Most Tennis Balls Held in the Mouth – Dog
WHO: Augie
WHAT: Five tennis balls
WHERE: Dallas, Texas, USA
WHEN: July 6, 2003
The world record for the most tennis balls held in the mouth by a dog at one time is five. Augie, a golden retriever owned by the Miller family in Dallas, Texas, USA, successfully gathered and held all five regulation-sized tennis balls on July 6, 2003.
While it is a Guinness World Record, I get very nervous when I see dogs do this. My Ollie used to carry 3 balls and boy was he proud of himself.
Here is a tale I have had up at my site’s page on getting a dog for years. Ever since hearing about it, I have not allowed my furkids to become ball nuts.
Special Safety Warning
Goldens are known to be ball fiends, some loving to chew on or carry multiple balls in their mouths. But, this alarming story from Bev Fillmore, who works with the Golden Retriever Rescue of Michigan, may give you a few good reasons to select some different toys for your Golden kids.
Two days ago, my three-year-old Golden, Woody, was playing with a rubber ball. With him, one ball in his mouth is never enough. He picked up a second ball and the first one went down his throat. He dropped the ball he had just picked up and started choking. I knew what was wrong as soon as he did it. I ran to him, did the Heimlich Maneuver on him and all I got out was blood and old food out of his stomach. There was blood and mucus everywhere and the ball was still stuck. I could see it.
I tried to get my fingers around it in his throat and his tongue was turning blue, his front legs went out from under him and I knew he was going to die. I tried to push the ball back up by pushing upward on his throat, no way. He finally swallowed it far enough to get air through his nose. I dragged him to the car and we headed for the vet. He was barely breathing but conscious. The vet’s office was packed but they know me because I take so many rescued Goldens in there. I bypassed the desk and headed for the surgical room. I told the receptionist what the problem was as I was dragging Woody by the desk.
The vet laid him on the floor and started hollering orders to the crew. They gave him Sodium Pentathol to relax him and his throat. The vet took hold of his tongue and tried to get the ball with forceps but it kept slipping. He finally got a good hold on it, it moved a little and then slipped off again. That much movement cut off his air supply again and his tongue turned blue, then black. The vet ran and got a pair of small nose, long bone cutters and went after the ball. All the girls in the room were in tears, with me, because Woody was dying. The vet got hold of the ball and jerked it out. When Woody took that huge breath of air after the ball had been removed, everyone cheered. The vet tech took the ball to the front and showed the people waiting, what could kill their dog.
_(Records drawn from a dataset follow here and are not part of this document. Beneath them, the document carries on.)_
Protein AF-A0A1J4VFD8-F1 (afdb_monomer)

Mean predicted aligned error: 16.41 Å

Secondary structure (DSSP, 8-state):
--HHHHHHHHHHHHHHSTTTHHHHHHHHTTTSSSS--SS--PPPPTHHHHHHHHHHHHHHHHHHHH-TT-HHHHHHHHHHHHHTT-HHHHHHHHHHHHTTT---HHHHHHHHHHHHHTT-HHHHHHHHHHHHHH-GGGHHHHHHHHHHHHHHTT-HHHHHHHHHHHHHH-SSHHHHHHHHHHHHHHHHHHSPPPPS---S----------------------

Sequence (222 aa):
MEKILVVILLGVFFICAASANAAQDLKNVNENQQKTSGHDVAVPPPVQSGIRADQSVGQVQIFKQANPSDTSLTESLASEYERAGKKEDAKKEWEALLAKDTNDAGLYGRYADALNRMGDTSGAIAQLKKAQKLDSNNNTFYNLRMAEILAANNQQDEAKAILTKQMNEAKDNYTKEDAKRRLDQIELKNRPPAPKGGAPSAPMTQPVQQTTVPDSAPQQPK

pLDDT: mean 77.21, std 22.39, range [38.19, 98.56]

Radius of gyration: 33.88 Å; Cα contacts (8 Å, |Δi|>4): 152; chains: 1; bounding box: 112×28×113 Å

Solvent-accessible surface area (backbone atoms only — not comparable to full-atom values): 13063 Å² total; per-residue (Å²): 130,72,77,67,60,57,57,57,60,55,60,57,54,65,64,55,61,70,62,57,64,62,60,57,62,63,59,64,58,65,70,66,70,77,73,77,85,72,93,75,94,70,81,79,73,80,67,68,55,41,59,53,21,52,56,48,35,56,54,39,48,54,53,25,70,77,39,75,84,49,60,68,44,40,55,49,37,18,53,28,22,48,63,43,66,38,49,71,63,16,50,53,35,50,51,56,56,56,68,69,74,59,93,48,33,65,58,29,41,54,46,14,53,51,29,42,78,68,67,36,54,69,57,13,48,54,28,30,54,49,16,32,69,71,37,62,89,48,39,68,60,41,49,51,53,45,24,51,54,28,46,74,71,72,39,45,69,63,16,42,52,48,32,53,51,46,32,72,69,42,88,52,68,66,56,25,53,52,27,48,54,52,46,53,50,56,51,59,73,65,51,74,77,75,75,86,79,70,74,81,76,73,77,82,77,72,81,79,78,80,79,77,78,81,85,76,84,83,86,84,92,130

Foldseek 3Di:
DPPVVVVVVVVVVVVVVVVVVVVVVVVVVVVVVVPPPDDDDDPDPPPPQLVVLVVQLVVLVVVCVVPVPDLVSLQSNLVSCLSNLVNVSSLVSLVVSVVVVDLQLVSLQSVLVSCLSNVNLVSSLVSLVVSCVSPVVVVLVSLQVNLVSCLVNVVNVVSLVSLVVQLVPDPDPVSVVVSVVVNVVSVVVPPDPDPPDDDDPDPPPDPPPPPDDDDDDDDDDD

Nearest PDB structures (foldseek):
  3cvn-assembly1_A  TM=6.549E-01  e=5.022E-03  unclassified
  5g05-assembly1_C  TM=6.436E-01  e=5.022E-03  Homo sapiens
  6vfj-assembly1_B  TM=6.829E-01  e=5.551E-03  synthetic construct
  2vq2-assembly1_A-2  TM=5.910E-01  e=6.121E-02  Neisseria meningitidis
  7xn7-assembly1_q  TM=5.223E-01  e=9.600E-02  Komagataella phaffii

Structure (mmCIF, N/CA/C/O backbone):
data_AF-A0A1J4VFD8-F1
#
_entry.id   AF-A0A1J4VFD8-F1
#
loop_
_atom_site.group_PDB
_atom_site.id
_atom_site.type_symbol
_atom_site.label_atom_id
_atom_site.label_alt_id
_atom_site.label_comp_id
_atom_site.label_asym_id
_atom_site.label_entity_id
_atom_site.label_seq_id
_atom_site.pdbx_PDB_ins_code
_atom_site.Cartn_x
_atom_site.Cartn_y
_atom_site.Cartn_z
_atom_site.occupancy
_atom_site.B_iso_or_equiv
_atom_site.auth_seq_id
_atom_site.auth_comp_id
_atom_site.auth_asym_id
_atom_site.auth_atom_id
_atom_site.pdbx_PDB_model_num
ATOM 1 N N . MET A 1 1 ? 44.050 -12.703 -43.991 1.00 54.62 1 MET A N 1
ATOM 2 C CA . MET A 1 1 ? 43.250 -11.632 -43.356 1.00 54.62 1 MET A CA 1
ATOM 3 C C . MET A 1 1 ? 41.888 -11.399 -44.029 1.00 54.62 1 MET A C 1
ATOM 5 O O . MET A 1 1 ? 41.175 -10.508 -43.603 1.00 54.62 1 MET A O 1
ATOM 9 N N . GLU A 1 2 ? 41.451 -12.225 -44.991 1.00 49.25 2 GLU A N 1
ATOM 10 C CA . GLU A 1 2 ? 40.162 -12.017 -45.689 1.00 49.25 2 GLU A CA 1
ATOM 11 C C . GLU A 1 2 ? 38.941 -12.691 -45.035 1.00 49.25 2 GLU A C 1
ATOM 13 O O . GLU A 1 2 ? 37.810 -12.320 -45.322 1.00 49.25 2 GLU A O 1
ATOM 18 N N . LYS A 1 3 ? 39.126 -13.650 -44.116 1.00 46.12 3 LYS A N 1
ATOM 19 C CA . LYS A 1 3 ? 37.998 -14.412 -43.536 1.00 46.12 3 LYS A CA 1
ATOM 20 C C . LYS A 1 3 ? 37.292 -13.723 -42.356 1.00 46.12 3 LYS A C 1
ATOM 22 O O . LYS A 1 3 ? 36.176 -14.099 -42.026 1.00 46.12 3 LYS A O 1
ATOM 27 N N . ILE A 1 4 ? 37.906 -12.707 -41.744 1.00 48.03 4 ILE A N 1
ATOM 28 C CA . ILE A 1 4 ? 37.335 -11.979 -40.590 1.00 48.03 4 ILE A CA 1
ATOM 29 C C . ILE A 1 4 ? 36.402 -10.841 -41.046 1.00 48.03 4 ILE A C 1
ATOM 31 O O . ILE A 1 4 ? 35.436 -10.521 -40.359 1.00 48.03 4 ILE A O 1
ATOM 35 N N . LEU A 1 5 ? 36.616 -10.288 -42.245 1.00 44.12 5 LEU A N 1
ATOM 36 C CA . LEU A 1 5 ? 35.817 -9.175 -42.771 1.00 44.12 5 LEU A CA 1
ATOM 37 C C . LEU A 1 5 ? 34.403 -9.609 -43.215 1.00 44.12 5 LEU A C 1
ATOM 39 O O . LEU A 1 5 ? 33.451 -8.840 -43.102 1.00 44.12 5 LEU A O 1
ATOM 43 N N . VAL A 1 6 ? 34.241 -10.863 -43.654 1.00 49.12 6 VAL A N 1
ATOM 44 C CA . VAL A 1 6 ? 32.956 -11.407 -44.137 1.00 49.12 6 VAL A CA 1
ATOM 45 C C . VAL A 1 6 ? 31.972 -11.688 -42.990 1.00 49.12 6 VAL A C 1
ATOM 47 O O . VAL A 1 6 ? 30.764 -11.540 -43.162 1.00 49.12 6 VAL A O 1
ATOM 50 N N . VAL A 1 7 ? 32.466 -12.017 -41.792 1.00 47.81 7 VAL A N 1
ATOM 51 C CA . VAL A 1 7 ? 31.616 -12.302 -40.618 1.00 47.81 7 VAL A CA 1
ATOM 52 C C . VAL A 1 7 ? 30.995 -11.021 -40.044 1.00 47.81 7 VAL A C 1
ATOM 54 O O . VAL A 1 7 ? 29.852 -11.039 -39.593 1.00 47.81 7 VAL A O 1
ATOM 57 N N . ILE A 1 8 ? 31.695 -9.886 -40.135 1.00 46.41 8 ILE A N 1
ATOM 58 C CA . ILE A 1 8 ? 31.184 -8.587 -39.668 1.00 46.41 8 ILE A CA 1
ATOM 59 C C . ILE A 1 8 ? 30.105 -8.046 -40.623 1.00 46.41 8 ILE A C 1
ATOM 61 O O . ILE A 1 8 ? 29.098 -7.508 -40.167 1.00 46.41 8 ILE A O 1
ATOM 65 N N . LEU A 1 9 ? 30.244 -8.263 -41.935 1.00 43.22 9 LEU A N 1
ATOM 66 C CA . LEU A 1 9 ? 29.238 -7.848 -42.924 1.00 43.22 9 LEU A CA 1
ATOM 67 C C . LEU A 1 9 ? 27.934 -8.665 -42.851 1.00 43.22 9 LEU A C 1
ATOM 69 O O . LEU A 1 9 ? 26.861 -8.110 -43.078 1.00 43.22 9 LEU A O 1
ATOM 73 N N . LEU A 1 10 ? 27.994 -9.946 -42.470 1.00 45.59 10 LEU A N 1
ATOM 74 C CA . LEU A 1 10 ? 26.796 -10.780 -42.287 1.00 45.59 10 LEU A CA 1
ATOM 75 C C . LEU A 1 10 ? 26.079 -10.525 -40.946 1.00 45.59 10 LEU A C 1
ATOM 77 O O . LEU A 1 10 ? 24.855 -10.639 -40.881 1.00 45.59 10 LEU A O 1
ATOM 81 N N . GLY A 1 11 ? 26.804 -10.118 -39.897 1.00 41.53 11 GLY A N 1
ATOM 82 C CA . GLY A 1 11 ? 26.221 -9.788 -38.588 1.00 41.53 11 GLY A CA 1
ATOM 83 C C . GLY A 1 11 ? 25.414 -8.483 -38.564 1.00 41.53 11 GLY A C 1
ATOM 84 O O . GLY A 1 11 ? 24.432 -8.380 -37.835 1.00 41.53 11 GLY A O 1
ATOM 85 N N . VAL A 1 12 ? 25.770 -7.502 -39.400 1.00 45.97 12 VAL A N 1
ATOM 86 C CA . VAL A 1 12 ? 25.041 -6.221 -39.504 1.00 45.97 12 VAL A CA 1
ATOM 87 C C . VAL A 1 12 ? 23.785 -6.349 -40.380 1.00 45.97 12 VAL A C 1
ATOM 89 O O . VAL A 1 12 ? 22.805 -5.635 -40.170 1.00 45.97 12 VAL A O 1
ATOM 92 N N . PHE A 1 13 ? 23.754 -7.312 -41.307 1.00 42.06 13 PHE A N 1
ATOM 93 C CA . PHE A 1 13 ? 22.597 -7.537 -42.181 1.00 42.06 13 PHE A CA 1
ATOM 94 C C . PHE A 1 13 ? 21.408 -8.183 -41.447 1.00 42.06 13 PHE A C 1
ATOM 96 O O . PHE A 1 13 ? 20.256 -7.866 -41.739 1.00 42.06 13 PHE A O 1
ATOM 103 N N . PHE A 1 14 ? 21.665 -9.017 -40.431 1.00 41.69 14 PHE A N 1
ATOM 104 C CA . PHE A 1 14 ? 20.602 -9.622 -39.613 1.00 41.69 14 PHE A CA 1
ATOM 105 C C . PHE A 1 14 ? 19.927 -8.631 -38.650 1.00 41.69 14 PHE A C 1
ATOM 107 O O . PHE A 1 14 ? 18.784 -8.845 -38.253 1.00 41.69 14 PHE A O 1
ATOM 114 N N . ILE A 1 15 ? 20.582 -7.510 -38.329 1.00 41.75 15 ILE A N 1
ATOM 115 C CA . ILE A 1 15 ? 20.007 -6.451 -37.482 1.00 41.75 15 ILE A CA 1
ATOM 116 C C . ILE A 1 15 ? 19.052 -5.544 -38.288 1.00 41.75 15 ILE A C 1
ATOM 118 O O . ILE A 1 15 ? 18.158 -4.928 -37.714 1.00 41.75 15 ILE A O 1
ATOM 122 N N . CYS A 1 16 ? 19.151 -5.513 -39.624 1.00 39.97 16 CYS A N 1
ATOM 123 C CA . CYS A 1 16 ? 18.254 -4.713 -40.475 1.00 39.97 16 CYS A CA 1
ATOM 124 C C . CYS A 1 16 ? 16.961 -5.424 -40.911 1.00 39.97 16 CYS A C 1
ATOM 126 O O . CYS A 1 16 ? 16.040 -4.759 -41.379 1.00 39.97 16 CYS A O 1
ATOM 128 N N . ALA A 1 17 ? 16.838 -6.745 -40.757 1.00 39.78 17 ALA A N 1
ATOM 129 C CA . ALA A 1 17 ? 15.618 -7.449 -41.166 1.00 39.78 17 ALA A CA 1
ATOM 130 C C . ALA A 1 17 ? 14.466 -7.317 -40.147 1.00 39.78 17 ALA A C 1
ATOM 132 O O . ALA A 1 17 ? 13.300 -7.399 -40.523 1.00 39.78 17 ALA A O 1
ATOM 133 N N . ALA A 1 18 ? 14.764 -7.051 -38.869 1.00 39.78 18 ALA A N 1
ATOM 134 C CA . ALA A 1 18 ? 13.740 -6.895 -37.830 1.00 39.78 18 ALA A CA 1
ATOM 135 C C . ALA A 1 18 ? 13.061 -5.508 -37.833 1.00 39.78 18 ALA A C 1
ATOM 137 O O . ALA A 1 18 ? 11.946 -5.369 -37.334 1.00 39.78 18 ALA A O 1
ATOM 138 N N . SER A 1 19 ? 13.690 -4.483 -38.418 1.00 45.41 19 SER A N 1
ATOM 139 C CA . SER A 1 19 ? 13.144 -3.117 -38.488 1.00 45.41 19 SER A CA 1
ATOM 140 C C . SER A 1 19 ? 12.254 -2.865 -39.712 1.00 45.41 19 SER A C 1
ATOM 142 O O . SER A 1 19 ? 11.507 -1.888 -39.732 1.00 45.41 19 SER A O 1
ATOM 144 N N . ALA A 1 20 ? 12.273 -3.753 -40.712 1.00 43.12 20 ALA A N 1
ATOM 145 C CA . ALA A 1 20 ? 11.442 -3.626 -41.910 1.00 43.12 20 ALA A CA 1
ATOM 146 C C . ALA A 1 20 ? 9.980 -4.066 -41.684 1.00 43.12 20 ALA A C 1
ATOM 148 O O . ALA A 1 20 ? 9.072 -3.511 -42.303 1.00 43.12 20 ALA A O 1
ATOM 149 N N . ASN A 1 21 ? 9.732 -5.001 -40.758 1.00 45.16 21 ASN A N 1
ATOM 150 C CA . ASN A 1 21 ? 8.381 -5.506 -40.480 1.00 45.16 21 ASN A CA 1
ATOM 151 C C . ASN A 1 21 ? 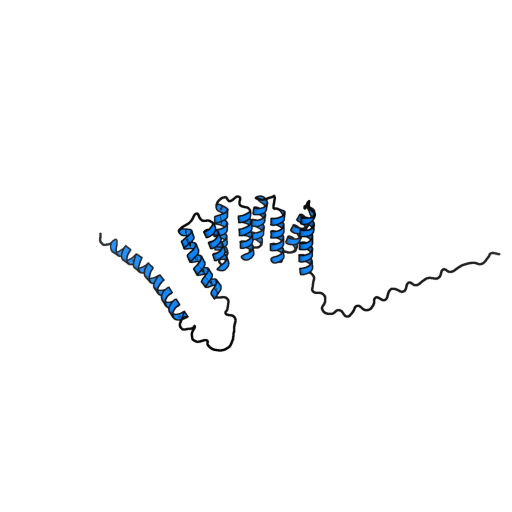7.513 -4.523 -39.671 1.00 45.16 21 ASN A C 1
ATOM 153 O O . ASN A 1 21 ? 6.297 -4.528 -39.816 1.00 45.16 21 ASN A O 1
ATOM 157 N N . ALA A 1 22 ? 8.118 -3.631 -38.880 1.00 46.41 22 ALA A N 1
ATOM 158 C CA . ALA A 1 22 ? 7.386 -2.624 -38.103 1.00 46.41 22 ALA A CA 1
ATOM 159 C C . ALA A 1 22 ? 6.854 -1.459 -38.965 1.00 46.41 22 ALA A C 1
ATOM 161 O O . ALA A 1 22 ? 5.880 -0.800 -38.606 1.00 46.41 22 ALA A O 1
ATOM 162 N N . ALA A 1 23 ? 7.476 -1.199 -40.120 1.00 45.81 23 ALA A N 1
ATOM 163 C CA . ALA A 1 23 ? 7.082 -0.108 -41.011 1.00 45.81 23 ALA A CA 1
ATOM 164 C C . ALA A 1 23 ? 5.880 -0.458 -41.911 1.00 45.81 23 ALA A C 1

Woody slowly came out of anesthesia and we went home, covered with blood and determined not to let this happen to any one else’s dog. I measured the ball that he swallowed. It was 2¾”. Not small. About the size of a tennis ball.
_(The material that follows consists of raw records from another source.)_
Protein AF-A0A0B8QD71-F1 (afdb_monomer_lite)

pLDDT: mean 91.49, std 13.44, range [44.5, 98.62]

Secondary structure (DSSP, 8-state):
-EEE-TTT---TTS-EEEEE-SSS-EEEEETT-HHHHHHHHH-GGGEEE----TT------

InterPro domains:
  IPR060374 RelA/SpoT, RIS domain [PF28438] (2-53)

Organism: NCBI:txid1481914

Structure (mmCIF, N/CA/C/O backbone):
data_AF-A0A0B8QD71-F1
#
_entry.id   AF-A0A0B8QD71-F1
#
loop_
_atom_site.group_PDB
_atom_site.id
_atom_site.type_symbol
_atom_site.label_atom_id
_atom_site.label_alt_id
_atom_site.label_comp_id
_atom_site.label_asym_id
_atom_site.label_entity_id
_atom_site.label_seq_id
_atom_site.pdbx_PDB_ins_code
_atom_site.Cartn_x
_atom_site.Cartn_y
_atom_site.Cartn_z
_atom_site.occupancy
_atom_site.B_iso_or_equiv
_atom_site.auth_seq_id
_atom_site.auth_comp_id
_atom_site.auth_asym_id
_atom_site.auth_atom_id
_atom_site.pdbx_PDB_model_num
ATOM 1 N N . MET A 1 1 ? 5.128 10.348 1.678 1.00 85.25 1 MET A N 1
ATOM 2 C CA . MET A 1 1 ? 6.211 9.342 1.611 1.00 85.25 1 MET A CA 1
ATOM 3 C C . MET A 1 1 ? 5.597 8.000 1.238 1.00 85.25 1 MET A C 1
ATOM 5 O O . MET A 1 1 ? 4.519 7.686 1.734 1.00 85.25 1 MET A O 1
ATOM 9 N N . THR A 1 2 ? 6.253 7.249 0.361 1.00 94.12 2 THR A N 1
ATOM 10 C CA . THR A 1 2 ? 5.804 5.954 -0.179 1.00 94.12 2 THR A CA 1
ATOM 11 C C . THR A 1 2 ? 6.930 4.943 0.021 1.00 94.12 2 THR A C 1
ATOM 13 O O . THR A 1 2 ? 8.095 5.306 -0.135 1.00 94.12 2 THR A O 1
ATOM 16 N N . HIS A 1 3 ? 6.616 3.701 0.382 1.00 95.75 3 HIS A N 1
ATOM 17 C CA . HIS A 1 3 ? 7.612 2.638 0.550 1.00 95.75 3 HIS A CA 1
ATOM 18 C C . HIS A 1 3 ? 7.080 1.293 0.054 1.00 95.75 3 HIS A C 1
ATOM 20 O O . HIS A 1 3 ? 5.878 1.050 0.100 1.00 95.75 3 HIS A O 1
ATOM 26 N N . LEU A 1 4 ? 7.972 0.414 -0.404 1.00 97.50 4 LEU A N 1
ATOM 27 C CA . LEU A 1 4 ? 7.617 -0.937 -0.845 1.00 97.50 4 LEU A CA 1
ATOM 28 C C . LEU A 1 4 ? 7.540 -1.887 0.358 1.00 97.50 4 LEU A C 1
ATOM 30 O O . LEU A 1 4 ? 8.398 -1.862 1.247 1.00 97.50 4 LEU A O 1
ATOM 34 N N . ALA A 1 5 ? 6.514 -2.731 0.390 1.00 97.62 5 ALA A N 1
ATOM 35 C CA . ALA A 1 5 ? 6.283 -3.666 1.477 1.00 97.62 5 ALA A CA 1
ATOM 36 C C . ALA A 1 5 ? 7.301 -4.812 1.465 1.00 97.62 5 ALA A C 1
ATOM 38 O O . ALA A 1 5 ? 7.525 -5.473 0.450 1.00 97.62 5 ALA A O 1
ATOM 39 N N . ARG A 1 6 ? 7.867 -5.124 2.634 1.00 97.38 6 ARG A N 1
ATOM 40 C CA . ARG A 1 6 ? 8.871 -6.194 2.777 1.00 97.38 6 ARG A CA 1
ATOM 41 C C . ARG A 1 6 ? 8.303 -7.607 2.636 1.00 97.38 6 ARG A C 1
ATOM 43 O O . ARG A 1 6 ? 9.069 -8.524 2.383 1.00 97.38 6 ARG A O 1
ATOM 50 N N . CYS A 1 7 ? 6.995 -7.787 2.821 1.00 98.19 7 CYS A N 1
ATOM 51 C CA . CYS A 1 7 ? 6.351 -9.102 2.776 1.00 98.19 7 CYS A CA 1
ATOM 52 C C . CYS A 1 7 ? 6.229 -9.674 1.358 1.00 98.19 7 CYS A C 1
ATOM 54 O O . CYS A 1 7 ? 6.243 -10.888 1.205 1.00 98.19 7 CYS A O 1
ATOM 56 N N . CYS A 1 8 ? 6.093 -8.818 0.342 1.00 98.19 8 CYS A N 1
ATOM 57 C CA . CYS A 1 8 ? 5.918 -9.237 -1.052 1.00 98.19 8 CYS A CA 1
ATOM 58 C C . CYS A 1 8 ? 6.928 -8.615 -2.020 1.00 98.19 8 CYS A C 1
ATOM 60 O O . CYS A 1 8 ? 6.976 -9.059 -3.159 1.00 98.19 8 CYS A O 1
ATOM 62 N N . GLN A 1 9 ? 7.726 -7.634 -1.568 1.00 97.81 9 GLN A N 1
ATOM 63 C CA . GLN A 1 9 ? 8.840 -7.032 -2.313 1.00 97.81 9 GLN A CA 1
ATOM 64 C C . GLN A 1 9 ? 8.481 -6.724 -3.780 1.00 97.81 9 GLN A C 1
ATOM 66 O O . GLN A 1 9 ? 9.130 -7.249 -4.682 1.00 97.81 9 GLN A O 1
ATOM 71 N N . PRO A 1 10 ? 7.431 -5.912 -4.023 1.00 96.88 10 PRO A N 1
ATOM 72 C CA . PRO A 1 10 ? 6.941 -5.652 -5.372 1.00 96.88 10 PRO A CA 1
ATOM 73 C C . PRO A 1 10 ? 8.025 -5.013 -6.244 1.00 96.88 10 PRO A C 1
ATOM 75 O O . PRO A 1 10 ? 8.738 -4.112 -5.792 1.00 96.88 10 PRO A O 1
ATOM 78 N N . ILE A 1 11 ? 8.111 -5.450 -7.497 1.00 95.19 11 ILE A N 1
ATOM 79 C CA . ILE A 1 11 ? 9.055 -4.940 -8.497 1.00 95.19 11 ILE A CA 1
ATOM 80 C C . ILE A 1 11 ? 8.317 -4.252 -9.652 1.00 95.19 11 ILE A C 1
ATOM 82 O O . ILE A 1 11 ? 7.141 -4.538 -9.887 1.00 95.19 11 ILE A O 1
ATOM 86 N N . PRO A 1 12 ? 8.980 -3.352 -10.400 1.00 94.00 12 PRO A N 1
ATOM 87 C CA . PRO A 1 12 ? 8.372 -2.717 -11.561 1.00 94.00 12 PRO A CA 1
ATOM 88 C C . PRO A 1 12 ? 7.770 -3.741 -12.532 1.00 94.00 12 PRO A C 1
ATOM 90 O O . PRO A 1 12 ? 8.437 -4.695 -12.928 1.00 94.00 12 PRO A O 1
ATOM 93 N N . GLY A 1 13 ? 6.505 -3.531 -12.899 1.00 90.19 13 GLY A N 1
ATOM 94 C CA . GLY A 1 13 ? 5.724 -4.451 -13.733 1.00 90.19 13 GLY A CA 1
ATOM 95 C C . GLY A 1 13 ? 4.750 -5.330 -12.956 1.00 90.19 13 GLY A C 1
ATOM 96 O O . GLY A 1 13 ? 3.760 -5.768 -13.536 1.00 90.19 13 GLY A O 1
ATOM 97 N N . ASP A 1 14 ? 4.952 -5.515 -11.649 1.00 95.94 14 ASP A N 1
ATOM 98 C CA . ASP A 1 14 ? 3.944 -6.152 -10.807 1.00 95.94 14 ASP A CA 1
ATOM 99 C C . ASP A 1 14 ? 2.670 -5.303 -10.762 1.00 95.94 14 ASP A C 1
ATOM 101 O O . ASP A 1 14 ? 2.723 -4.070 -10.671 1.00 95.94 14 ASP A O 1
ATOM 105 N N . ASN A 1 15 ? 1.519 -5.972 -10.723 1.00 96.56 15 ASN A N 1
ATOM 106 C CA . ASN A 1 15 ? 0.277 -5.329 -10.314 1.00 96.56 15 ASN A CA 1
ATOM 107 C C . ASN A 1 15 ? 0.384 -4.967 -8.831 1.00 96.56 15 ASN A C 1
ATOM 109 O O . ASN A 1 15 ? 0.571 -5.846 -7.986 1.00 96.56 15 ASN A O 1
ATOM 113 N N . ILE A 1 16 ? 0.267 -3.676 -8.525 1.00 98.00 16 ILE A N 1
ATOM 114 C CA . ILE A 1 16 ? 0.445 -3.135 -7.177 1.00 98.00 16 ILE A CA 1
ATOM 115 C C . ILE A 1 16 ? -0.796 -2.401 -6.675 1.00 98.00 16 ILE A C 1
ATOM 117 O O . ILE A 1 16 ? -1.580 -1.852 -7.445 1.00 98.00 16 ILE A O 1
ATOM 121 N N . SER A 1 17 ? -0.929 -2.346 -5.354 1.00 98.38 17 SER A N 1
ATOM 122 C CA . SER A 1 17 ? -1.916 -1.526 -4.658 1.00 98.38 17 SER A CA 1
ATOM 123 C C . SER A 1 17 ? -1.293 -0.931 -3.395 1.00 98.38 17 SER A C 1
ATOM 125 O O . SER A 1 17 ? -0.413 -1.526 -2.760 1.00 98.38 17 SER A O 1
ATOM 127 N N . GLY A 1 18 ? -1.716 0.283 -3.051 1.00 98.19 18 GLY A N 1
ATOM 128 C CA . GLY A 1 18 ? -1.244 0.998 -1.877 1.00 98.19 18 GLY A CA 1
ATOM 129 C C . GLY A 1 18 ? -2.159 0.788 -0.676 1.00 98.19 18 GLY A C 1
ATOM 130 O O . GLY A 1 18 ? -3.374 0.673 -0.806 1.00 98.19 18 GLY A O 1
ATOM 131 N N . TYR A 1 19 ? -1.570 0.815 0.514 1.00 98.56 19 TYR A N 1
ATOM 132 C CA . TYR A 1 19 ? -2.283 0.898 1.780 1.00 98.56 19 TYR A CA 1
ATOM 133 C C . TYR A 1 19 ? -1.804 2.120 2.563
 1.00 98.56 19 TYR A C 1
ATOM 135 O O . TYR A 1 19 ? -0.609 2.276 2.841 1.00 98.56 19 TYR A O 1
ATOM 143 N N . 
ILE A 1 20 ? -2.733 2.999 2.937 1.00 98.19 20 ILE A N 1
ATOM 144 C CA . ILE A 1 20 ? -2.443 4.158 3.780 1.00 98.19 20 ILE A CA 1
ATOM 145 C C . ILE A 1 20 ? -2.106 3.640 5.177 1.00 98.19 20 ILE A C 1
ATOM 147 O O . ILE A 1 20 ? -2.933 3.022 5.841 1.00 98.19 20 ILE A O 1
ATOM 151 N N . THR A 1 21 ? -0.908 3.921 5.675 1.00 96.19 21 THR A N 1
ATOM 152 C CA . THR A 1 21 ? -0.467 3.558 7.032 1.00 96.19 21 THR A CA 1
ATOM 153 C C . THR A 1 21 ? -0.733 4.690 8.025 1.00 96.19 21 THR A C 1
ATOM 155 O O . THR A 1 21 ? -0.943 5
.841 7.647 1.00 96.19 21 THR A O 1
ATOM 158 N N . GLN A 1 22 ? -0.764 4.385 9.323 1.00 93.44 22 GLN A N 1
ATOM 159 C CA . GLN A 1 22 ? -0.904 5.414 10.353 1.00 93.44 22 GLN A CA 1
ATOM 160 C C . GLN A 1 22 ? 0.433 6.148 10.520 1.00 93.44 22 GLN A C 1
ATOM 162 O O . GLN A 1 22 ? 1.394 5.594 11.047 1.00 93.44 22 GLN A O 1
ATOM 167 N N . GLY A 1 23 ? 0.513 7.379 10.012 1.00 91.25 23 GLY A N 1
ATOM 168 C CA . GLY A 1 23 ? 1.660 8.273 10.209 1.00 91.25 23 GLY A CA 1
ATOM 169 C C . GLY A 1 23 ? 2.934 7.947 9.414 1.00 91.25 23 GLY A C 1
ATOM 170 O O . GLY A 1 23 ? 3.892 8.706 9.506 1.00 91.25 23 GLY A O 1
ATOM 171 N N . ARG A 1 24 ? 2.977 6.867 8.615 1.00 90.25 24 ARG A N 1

Please be careful what size ball and toys you give your dogs to play with. They can suck it down their throat and be dead before you know what happened. My vet is less than ½ mile away from our home, so I was lucky. My Golden will get to have his 4th birthday.

































My Molli had a vinyl ball with marks that makes it look like a baseball. She would walk around the house making it squeak. 3 weeks later she was not her perky self. I took her to the vet and they x-rayed her. She had squeezed the ball until she got it full of spit, and then collapsed it and swallowed it whole. When it got to the stomach, it filled up with stomach acid and became hard as a rock. Surgery saved her life, and we threw away all the squeeky balls.